# Hello from Toronto, ON Canada :)



## Junkie (Nov 3, 2009)

Hi, my name is Tiffany....

I've pretty much been lurking for awhile. I heard about the site awhile back but never really thought of joining until recently. My interest was piqued after hearing a few of my fave YouTube Make Up Gurus talk about Specktra....and since I love MAC and forum sites, I figured I could learn more from reading and posting.

I'm going to school in Sept 2010 for make-up here in Toronto and I thought I might as well get a head start and expand my knowledge beforehand. 

I'm sure people won't mind if I ask questions and whatnot since I'm a noob 
	

	
	
		
		

		
			





 I'm still trying to navigate the site - so many sub-forums...and A LOT of abbreviated terms that I'm still trying to understand....I'll get it tho!

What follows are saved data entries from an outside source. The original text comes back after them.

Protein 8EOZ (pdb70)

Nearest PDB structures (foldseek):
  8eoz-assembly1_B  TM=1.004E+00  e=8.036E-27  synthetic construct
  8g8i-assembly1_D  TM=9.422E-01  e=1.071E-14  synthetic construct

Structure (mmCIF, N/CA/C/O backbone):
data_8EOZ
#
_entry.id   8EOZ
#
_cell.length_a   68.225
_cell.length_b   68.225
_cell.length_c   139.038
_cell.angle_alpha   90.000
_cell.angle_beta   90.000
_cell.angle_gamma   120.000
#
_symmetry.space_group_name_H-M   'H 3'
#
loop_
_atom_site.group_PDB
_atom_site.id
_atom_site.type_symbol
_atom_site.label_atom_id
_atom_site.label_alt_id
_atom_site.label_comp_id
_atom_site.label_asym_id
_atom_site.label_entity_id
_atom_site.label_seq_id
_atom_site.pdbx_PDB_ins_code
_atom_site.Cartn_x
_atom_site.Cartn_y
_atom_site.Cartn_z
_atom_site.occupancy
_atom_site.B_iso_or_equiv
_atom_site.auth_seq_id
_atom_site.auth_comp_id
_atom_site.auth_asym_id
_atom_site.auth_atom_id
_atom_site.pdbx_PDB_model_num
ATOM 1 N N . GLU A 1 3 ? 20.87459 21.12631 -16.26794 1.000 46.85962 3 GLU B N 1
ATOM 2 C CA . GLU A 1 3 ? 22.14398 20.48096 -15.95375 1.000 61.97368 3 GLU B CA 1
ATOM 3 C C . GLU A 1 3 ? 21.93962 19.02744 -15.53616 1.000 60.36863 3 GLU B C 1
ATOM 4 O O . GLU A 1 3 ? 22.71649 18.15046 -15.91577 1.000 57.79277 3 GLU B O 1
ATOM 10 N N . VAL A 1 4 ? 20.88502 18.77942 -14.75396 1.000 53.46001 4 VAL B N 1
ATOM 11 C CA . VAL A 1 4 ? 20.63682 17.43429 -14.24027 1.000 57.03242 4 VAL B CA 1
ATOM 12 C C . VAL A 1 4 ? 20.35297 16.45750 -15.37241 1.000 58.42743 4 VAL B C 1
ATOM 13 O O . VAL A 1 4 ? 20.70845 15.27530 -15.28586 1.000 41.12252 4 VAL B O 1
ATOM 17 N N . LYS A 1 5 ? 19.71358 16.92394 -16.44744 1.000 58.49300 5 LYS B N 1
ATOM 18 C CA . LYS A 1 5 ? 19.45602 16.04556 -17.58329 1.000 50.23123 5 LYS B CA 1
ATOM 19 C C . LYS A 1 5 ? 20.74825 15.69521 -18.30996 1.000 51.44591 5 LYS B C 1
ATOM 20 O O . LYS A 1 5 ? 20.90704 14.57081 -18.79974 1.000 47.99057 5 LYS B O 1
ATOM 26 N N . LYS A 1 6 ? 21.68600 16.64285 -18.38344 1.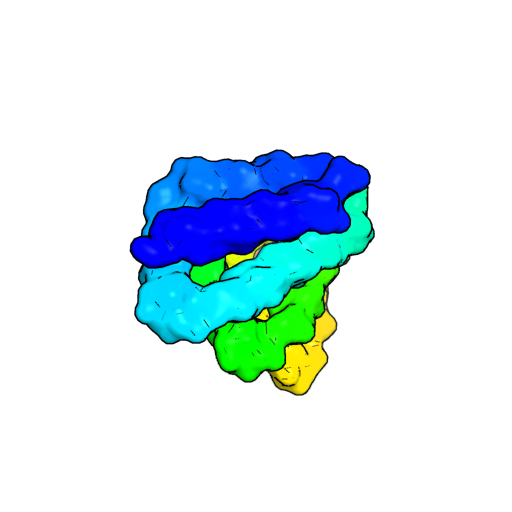000 51.40947 6 LYS B N 1
ATOM 27 C CA . LYS A 1 6 ? 22.95259 16.37831 -19.05804 1.000 53.23760 6 LYS B CA 1
ATOM 28 C C . LYS A 1 6 ? 23.84763 15.47075 -18.22286 1.000 57.45902 6 LYS B C 1
ATOM 29 O O . LYS A 1 6 ? 24.54143 14.60409 -18.76794 1.000 56.27487 6 LYS B O 1
ATOM 35 N N . LYS A 1 7 ? 23.84827 15.65559 -16.89952 1.000 62.11416 7 LYS B N 1
ATOM 36 C CA . LYS A 1 7 ? 24.66971 14.81300 -16.03515 1.000 50.86086 7 LYS B CA 1
ATOM 37 C C . LYS A 1 7 ? 24.25103 13.35067 -16.12615 1.000 47.87653 7 LYS B C 1
ATOM 38 O O . LYS A 1 7 ? 25.10241 12.45592 -16.17671 1.000 49.09598 7 LYS B O 1
ATOM 44 N N . LEU A 1 8 ? 22.94296 13.08805 -16.15450 1.000 54.87729 8 LEU B N 1
ATOM 45 C CA . LEU A 1 8 ? 22.46390 11.70912 -16.16126 1.000 52.61837 8 LEU B CA 1
ATOM 46 C C . LEU A 1 8 ? 22.73115 11.03450 -17.50079 1.000 53.45454 8 LEU B C 1
ATOM 47 O O . LEU A 1 8 ? 23.24293 9.90967 -17.54761 1.000 59.87455 8 LEU B O 1
ATOM 52 N N . GLU A 1 9 ? 22.38892 11.70472 -18.60471 1.000 61.30220 9 GLU B N 1
ATOM 53 C CA . GLU A 1 9 ? 22.61082 11.10928 -19.91878 1.000 70.10689 9 GLU B CA 1
ATOM 54 C C . GLU A 1 9 ? 24.09402 10.90625 -20.19831 1.000 57.07180 9 GLU B C 1
ATOM 55 O O . GLU A 1 9 ? 24.46111 10.02781 -20.98674 1.000 51.92809 9 GLU B O 1
ATOM 61 N N . GLU A 1 10 ? 24.96033 11.69964 -19.56401 1.000 50.16801 10 GLU B N 1
ATOM 62 C CA . GLU A 1 10 ? 26.38928 11.41777 -19.63647 1.000 53.42634 10 GLU B CA 1
ATOM 63 C C . GLU A 1 10 ? 26.73345 10.15271 -18.86216 1.000 54.48212 10 GLU B C 1
ATOM 64 O O . GLU A 1 10 ? 27.51221 9.31965 -19.33891 1.000 62.79982 10 GLU B O 1
ATOM 70 N N . VAL A 1 11 ? 26.16263 9.99287 -17.66516 1.000 53.70825 11 VAL B N 1
ATOM 71 C CA . VAL A 1 11 ? 26.38225 8.77380 -16.89084 1.000 53.26274 11 VAL B CA 1
ATOM 72 C C . VAL A 1 11 ? 25.80229 7.57024 -17.62347 1.000 52.48674 11 VAL B C 1
ATOM 73 O O . VAL A 1 11 ? 26.38115 6.47632 -17.60988 1.000 50.39136 11 VAL B O 1
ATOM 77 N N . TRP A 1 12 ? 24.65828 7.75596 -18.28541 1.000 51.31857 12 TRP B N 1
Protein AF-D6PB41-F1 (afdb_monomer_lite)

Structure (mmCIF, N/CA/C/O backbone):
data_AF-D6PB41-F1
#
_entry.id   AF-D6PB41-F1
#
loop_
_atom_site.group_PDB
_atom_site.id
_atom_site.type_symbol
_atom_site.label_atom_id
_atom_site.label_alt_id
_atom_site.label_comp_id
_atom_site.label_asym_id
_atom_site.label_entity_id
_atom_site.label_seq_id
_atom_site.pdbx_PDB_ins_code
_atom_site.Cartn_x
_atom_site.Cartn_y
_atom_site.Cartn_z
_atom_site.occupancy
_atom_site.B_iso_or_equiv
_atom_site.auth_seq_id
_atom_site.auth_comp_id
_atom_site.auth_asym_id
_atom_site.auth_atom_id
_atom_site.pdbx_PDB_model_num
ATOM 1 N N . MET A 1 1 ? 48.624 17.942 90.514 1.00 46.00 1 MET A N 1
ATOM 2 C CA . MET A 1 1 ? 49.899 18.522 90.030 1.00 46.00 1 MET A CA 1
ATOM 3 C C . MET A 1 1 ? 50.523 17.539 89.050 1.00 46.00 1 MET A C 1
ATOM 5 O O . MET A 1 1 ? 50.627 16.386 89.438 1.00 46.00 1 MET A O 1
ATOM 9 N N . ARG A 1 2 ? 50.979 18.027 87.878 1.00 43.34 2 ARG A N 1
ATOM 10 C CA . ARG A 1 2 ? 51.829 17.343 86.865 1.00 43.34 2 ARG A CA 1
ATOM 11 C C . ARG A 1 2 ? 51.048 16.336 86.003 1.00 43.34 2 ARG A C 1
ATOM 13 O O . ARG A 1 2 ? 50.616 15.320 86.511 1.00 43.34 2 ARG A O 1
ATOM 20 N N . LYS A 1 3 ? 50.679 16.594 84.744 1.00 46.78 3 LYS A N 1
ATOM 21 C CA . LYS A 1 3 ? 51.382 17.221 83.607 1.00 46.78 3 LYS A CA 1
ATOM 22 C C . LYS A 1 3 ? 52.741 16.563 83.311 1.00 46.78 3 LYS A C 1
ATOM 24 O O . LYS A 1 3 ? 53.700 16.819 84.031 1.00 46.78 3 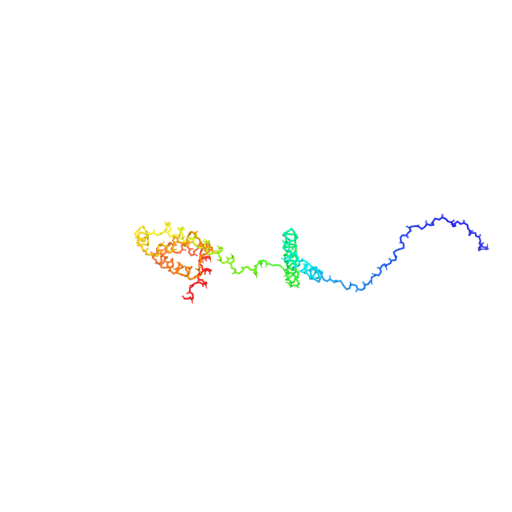LYS A O 1
ATOM 29 N N . ALA A 1 4 ? 52.746 15.864 82.174 1.00 49.88 4 ALA A N 1
ATOM 30 C CA . ALA A 1 4 ? 53.856 15.529 81.280 1.00 49.88 4 ALA A CA 1
ATOM 31 C C . ALA A 1 4 ? 54.661 14.236 81.522 1.00 49.88 4 ALA A C 1
ATOM 33 O O . ALA A 1 4 ? 55.021 13.911 82.647 1.00 49.88 4 ALA A O 1
ATOM 34 N N . ALA A 1 5 ? 55.005 13.635 80.374 1.00 46.44 5 ALA A N 1
ATOM 35 C CA . ALA A 1 5 ? 55.997 12.595 80.086 1.00 46.44 5 ALA A CA 1
ATOM 36 C C . ALA A 1 5 ? 55.528 11.131 80.155 1.00 46.44 5 ALA A C 1
ATOM 38 O O . ALA A 1 5 ? 55.388 10.582 81.239 1.00 46.44 5 ALA A O 1
ATOM 39 N N . VAL A 1 6 ? 55.292 10.563 78.962 1.00 45.97 6 VAL A N 1
ATOM 40 C CA . VAL A 1 6 ? 55.662 9.239 78.393 1.00 45.97 6 VAL A CA 1
ATOM 41 C C . VAL A 1 6 ? 54.609 9.010 77.287 1.00 45.97 6 VAL A C 1
ATOM 43 O O . VAL A 1 6 ? 53.485 8.632 77.577 1.00 45.97 6 VAL A O 1
ATOM 46 N N . GLU A 1 7 ? 54.756 9.386 76.018 1.00 50.38 7 GLU A N 1
ATOM 47 C CA . GLU A 1 7 ? 55.872 9.172 75.093 1.00 50.38 7 GLU A CA 1
ATOM 48 C C . GLU A 1 7 ? 56.425 7.741 75.132 1.00 50.38 7 GLU A C 1
ATOM 50 O O . GLU A 1 7 ? 57.614 7.553 75.308 1.00 50.38 7 GLU A O 1
ATOM 55 N N . GLU A 1 8 ? 55.561 6.723 75.004 1.00 51.78 8 GLU A N 1
ATOM 56 C CA . GLU A 1 8 ? 55.980 5.369 74.601 1.00 51.78 8 GLU A CA 1
ATOM 57 C C . GLU A 1 8 ? 54.777 4.510 74.170 1.00 51.78 8 GLU A C 1
ATOM 59 O O . GLU A 1 8 ? 54.185 3.787 74.966 1.00 51.78 8 GLU A O 1
ATOM 64 N N . LYS A 1 9 ? 54.373 4.630 72.902 1.00 47.22 9 LYS A N 1
ATOM 65 C CA . LYS A 1 9 ? 53.949 3.513 72.029 1.00 47.22 9 LYS A CA 1
ATOM 66 C C . LYS A 1 9 ? 53.563 4.063 70.660 1.00 47.22 9 LYS A C 1
ATOM 68 O O . LYS A 1 9 ? 52.422 4.050 70.214 1.00 47.22 9 LYS A O 1
ATOM 73 N N . VAL A 1 10 ? 54.596 4.561 69.993 1.00 51.94 10 VAL A N 1
ATOM 74 C CA . VAL A 1 10 ? 54.759 4.367 68.556 1.00 51.94 10 VAL A CA 1
ATOM 75 C C . VAL A 1 10 ? 54.676 2.861 68.299 1.00 51.94 10 VAL A C 1
ATOM 77 O O . VAL A 1 10 ? 55.523 2.141 68.817 1.00 51.94 10 VAL A O 1
ATOM 80 N N . ALA A 1 11 ? 53.651 2.404 67.578 1.00 50.31 11 ALA A N 1
ATOM 81 C CA . ALA A 1 11 ? 53.656 1.245 66.671 1.00 50.31 11 ALA A CA 1
ATOM 82 C C . ALA A 1 11 ? 52.228 0.711 66.507 1.00 50.31 11 ALA A C 1
ATOM 84 O O . ALA A 1 11 ? 51.835 -0.205 67.214 1.00 50.31 11 ALA A O 1
ATOM 85 N N . GLU A 1 12 ? 51.478 1.339 65.603 1.00 49.16 12 GLU A N 1
ATOM 86 C CA . GLU A 1 12 ? 50.595 0.692 64.616 1.00 49.16 12 GLU A CA 1
ATOM 87 C C . GLU A 1 12 ? 50.048 1.842 63.748 1.00 49.16 12 GLU A C 1
ATOM 89 O O . GLU A 1 12 ? 48.946 2.346 63.921 1.00 49.16 12 GLU A O 1
ATOM 94 N N . ILE A 1 13 ? 50.9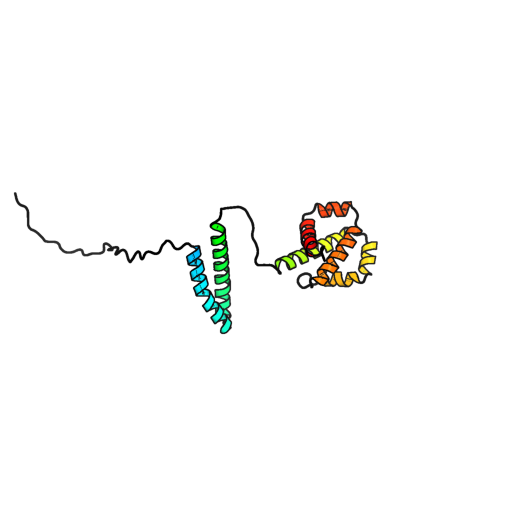14 2.578 63.044 1.00 47.47 13 ILE A N 1
ATOM 95 C CA . ILE A 1 13 ? 51.117 2.356 61.601 1.00 47.47 13 ILE A CA 1
ATOM 96 C C . ILE A 1 13 ? 49.804 1.860 60.982 1.00 47.47 13 ILE A C 1
ATOM 98 O O . ILE A 1 13 ? 49.491 0.681 61.014 1.00 47.47 13 ILE A O 1
ATOM 102 N N . ARG A 1 14 ? 48.941 2.819 60.645 1.00 54.53 14 ARG A N 1
ATOM 103 C CA . ARG A 1 14 ? 48.743 3.224 59.245 1.00 54.53 14 ARG A CA 1
ATOM 104 C C . ARG A 1 14 ? 48.165 2.080 58.416 1.00 54.53 14 ARG A C 1
ATOM 106 O O . ARG A 1 14 ? 48.912 1.348 57.789 1.00 54.53 14 ARG A O 1
ATOM 113 N N . ASP A 1 15 ? 46.842 2.025 58.393 1.00 50.47 15 ASP A N 1
ATOM 114 C CA . ASP A 1 15 ? 46.095 1.885 57.139 1.00 50.47 15 ASP A CA 1
ATOM 115 C C . ASP A 1 15 ? 44.679 2.456 57.328 1.00 50.47 15 ASP A C 1
ATOM 117 O O . ASP A 1 15 ? 43.663 1.853 57.003 1.00 50.47 15 ASP A O 1
ATOM 121 N N . ALA A 1 16 ? 44.587 3.639 57.949 1.00 48.56 16 ALA A N 1
ATOM 122 C CA . ALA A 1 16 ? 43.420 4.461 57.674 1.00 48.56 16 ALA A CA 1
ATOM 123 C C . ALA A 1 16 ? 43.694 5.025 56.280 1.00 48.56 16 ALA A C 1
ATOM 125 O O . ALA A 1 16 ? 44.712 5.714 56.145 1.00 48.56 16 ALA A O 1
ATOM 126 N N . PRO A 1 17 ? 42.882 4.701 55.258 1.00 48.66 17 PRO A N 1
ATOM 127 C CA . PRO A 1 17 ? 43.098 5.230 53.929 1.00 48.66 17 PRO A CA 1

But thanks a bunch in advance!


----------



## AshleyTatton (Nov 3, 2009)

Welcome! I'm from BC, enjoy Specktra it rocks. I learn so much from it.


----------



## Susanne (Nov 3, 2009)

Tiffany!


----------



## ClaireAvril (Nov 3, 2009)

Welcome fellow Torontonian!!


----------



## LMD84 (Nov 3, 2009)

hello! i hope you have lots of fun!


----------



## kelly2509t (Nov 3, 2009)

Welcome =D

You sound a bit like me, I was lurking around here for a while before I started posting, but Specktra is fab! have fun posting and learning new stuff here 
	

	
	
		
		

		
		
	


	




Oh a bit premature but good luck with Make Up school next year!


----------



## n_c (Nov 3, 2009)




----------



## BebeGirl123 (Nov 3, 2009)

Welcome!


----------



## gildedangel (Nov 3, 2009)

Welcome to Specktra!


----------



## nunu (Nov 3, 2009)

Hi Tiffany!


----------



## Nushki (Nov 3, 2009)

Welcome! I'm pretty much the same as you... I've lurking for ages and then decided to join.
See you around the forum!


----------



## sanita.berzina (Nov 6, 2009)

Welcome Tiffany


----------



## Junkie (Nov 6, 2009)

Thanks guys!


----------



## coachkitten (Nov 7, 2009)

Hi Tiffany and welcome to Specktra!!


----------